The Christian West depends on a lot of things. Christianity informing it's people and laws are foremost.
And the first example of this was the Jacobinist revolution in France, which told Locke and Jefferson that there might be a downside to the glories of revolution.
Every "ism" which has led to mass liquidation owes its roots to the ridiculous French "revolution". The Viet Cong? The first Communist was Ho himself, the founder of the Vietnamese Communist Party in 1921 on the Left Bank. "Ho wasn't a Communist, he was just anti-colonialist", how many times did I hear that crap in the 70's. BULLS..well, you know. And who did he learn from in Paris...we all know, and we know their intellectual roots.
All the sterile, theoretical, inhuman and areligious madness of the last 150 years stems from the Jacobins. They were the first. Washington ran a respectable revolution; they had a bloody orgy, an unending riot.
Exactly what I was thinking. Only I couldn't find the words to put it. Thank you very much. :)
It appears that a benign Constitutional Monarchy with rigid rights can be stable, and political freedom quite liberal. I think it's because the monarch can be the real court of last resort: the one person with the incentive to do the right thing, and the authority to make it stick.
The American Republic was supposed to have that; the Framers were not unaware of the necessity. "Who will police the police". The answer? It was supposed to be the Congress itself, the people's house. It's not an accident that the Constitution contains the jurisdiction stripping clause, which allows Congress to limit judicial review. They knew there were going to be some things that should be beyond such. But Marbury v. Madison was the first usurpation, and the top of the slippery slope. The judiciary wished to insert itself as the monarchs. That should have prompted another round of the Constitutional Convention, to clarify just what were the roles and the rights. At this point, just such a new convention is needed. Only that will buy the Constitutional Republic a chance to vindicate itself.

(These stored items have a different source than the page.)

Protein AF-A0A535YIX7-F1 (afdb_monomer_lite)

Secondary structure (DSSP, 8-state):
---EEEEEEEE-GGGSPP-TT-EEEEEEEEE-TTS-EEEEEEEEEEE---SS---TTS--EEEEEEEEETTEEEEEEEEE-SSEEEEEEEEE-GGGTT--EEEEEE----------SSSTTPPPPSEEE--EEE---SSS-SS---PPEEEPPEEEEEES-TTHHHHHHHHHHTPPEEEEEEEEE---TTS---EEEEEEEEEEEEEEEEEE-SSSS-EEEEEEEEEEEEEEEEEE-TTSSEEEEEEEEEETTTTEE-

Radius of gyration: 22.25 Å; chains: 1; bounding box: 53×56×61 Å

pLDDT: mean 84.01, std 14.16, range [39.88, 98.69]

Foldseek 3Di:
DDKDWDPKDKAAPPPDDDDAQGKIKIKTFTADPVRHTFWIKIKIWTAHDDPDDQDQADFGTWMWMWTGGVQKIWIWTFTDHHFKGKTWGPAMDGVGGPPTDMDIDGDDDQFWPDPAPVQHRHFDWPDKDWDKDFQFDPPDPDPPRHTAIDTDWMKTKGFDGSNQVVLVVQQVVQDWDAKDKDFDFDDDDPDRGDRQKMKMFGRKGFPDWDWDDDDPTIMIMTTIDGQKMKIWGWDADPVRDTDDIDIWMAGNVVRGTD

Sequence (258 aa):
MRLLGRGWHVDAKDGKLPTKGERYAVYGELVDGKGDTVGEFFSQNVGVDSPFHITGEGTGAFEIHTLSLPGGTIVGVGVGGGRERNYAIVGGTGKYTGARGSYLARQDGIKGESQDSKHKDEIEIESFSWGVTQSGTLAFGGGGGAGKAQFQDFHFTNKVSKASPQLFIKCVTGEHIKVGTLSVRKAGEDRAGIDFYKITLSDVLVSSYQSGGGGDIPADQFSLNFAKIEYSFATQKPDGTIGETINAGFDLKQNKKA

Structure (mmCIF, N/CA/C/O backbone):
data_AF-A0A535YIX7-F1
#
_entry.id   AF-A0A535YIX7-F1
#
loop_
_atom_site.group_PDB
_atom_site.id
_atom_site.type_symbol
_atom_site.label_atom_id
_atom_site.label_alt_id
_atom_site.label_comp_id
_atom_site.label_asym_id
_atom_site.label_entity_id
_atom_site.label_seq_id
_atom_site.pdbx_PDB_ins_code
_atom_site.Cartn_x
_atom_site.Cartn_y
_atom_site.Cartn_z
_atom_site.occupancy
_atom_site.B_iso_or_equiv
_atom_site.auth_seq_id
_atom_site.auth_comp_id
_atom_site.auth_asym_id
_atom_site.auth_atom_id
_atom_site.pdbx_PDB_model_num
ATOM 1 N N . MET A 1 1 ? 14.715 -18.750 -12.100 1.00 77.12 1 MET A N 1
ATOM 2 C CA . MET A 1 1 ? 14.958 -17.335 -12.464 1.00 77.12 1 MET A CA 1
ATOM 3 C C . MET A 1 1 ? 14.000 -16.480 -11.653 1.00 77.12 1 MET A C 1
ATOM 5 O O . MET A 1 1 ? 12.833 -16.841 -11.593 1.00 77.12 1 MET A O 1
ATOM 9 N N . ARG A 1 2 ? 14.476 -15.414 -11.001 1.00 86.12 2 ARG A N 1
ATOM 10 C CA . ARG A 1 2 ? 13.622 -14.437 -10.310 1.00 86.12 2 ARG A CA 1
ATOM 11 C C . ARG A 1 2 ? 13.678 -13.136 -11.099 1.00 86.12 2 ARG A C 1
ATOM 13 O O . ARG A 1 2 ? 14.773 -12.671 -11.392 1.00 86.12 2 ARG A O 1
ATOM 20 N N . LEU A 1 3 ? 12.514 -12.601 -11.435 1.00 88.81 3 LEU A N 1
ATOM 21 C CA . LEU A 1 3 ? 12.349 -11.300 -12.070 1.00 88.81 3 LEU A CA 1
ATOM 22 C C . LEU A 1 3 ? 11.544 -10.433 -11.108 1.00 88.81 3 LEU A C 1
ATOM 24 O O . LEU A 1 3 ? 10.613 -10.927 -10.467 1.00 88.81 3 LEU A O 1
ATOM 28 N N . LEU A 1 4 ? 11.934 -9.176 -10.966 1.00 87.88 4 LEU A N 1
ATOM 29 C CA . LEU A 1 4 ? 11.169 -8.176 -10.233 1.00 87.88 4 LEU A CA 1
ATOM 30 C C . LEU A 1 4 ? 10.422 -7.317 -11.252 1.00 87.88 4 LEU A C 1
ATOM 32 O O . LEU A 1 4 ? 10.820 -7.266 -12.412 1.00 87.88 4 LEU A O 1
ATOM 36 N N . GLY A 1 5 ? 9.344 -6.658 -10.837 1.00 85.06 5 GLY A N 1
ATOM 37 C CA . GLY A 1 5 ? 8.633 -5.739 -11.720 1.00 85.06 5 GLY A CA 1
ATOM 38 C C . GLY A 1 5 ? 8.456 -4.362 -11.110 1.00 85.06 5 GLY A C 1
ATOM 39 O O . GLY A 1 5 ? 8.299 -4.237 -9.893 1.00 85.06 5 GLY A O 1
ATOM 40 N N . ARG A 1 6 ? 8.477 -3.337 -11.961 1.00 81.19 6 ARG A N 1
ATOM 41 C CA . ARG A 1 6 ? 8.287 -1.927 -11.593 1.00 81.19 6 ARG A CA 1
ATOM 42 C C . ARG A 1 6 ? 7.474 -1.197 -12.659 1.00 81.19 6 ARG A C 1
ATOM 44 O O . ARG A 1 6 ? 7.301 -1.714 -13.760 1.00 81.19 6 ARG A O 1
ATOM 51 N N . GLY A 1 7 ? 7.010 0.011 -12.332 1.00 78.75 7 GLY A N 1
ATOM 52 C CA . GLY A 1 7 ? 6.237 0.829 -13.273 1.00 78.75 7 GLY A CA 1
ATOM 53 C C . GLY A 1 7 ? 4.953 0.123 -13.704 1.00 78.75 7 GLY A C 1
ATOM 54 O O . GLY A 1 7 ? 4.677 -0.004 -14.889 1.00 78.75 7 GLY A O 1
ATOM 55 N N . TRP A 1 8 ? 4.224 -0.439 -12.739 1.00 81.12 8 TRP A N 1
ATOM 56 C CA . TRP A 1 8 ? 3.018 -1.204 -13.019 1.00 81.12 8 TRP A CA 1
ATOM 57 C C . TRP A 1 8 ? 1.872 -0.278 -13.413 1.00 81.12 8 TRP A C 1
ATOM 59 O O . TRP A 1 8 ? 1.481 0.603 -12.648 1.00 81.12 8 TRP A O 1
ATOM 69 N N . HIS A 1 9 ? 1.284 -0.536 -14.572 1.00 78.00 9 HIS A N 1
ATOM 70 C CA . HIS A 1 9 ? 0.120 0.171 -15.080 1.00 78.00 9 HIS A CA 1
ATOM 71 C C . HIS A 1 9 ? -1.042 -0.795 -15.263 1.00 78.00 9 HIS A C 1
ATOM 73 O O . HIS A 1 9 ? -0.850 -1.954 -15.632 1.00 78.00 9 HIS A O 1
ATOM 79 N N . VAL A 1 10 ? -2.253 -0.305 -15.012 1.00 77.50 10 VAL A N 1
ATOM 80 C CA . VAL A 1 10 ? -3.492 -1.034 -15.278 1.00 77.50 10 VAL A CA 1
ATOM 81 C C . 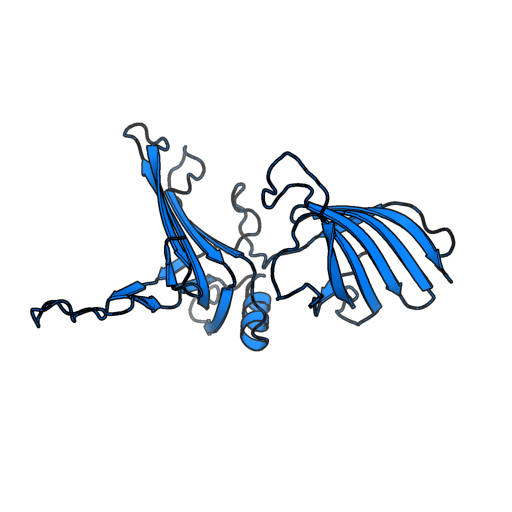VAL A 1 10 ? -4.256 -0.271 -16.347 1.00 77.50 10 VAL A C 1
ATOM 83 O O . VAL A 1 10 ? -4.636 0.876 -16.127 1.00 77.50 10 VAL A O 1
ATOM 86 N N . ASP A 1 11 ? -4.494 -0.920 -17.478 1.00 78.81 11 ASP A N 1
ATOM 87 C CA . ASP A 1 11 ? -5.415 -0.439 -18.498 1.00 78.81 11 ASP A CA 1
ATOM 88 C C . ASP A 1 11 ? -6.779 -1.093 -18.256 1.00 78.81 11 ASP A C 1
ATOM 90 O O . ASP A 1 11 ? -7.010 -2.264 -18.582 1.00 78.81 11 ASP A O 1
ATOM 94 N N . ALA A 1 12 ? -7.647 -0.348 -17.575 1.00 69.50 12 ALA A N 1
ATOM 95 C CA . ALA A 1 12 ? -9.015 -0.728 -17.259 1.00 69.50 12 ALA A CA 1
ATOM 96 C C . ALA A 1 12 ? -9.956 0.439 -17.561 1.00 69.50 12 ALA A C 1
ATOM 98 O O . ALA A 1 12 ? -9.608 1.610 -17.382 1.00 69.50 12 ALA A O 1
ATOM 99 N N . LYS A 1 13 ? -11.184 0.113 -17.968 1.00 63.91 13 LYS A N 1
ATOM 100 C CA . LYS A 1 13 ? -12.224 1.104 -18.249 1.00 63.91 13 LYS A CA 1
ATOM 101 C C . LYS A 1 13 ? -12.513 1.925 -16.980 1.00 63.91 13 LYS A C 1
ATOM 103 O O . LYS A 1 13 ? -12.829 1.370 -15.929 1.00 63.91 13 LYS A O 1
ATOM 108 N N . ASP A 1 14 ? -12.359 3.244 -17.073 1.00 58.50 14 ASP A N 1
ATOM 109 C CA . ASP A 1 14 ? -12.629 4.223 -16.006 1.00 58.50 14 ASP A CA 1
ATOM 110 C C . ASP A 1 14 ? -11.854 4.023 -14.683 1.00 58.50 14 ASP A C 1
ATOM 112 O O . ASP A 1 14 ? -12.294 4.498 -13.634 1.00 58.50 14 ASP A O 1
ATOM 116 N N . GLY A 1 15 ? -10.717 3.310 -14.693 1.00 50.22 15 GLY A N 1
ATOM 117 C CA . GLY A 1 15 ? -9.890 3.091 -13.493 1.00 50.22 15 GLY A CA 1
ATOM 118 C C . GLY A 1 15 ? -10.574 2.291 -12.373 1.00 50.22 15 GLY A C 1
ATOM 119 O O . GLY A 1 15 ? -10.100 2.280 -11.236 1.00 50.22 15 GLY A O 1
ATOM 120 N N . LYS A 1 16 ? -11.700 1.632 -12.670 1.00 54.41 16 LYS A N 1
ATOM 121 C CA . LYS A 1 16 ? -12.446 0.794 -11.724 1.00 54.41 16 LYS A CA 1
ATOM 122 C C . LYS A 1 16 ? -11.943 -0.645 -11.762 1.00 54.41 16 LYS A C 1
ATOM 124 O O . LYS A 1 16 ? -11.338 -1.086 -12.738 1.00 54.41 16 LYS A O 1
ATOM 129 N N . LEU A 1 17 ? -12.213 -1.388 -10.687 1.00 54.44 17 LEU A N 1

Well, I think there's room for disagreement on the Royalist question. However, I will tell you that I do not advocate monarchy for the United States. My reasoning (and I admit this is somewhat biased, coming from my Roman Catholicism) is that America has an Enlightened Protestant soul. The Enlightened Protestant soul is naturally rebellious in a way that cannot be constrained by the Old Order.
We enlightened Protestants thank you from the bottom of our unconstrained little hearts.
But what happens when we ain't the majority here...
Well, even devoutly Catholic Ireland managed to capture a bit of America's rebellious streak, because it had been occupied by a foreign crown and had absolutely no nobles whatsoever.
In retrospect, my Catholic/Protestant Royal/Republican correlations might have been too simplistic. Maybe the key to the formation of Christian Republics lies simply in the absence of nobility.
Click on the essay in the index: "Left and Right". Annoying feature...can't point to the URL of the page itself.
Excellent find. I rather like that site myself. Thanks.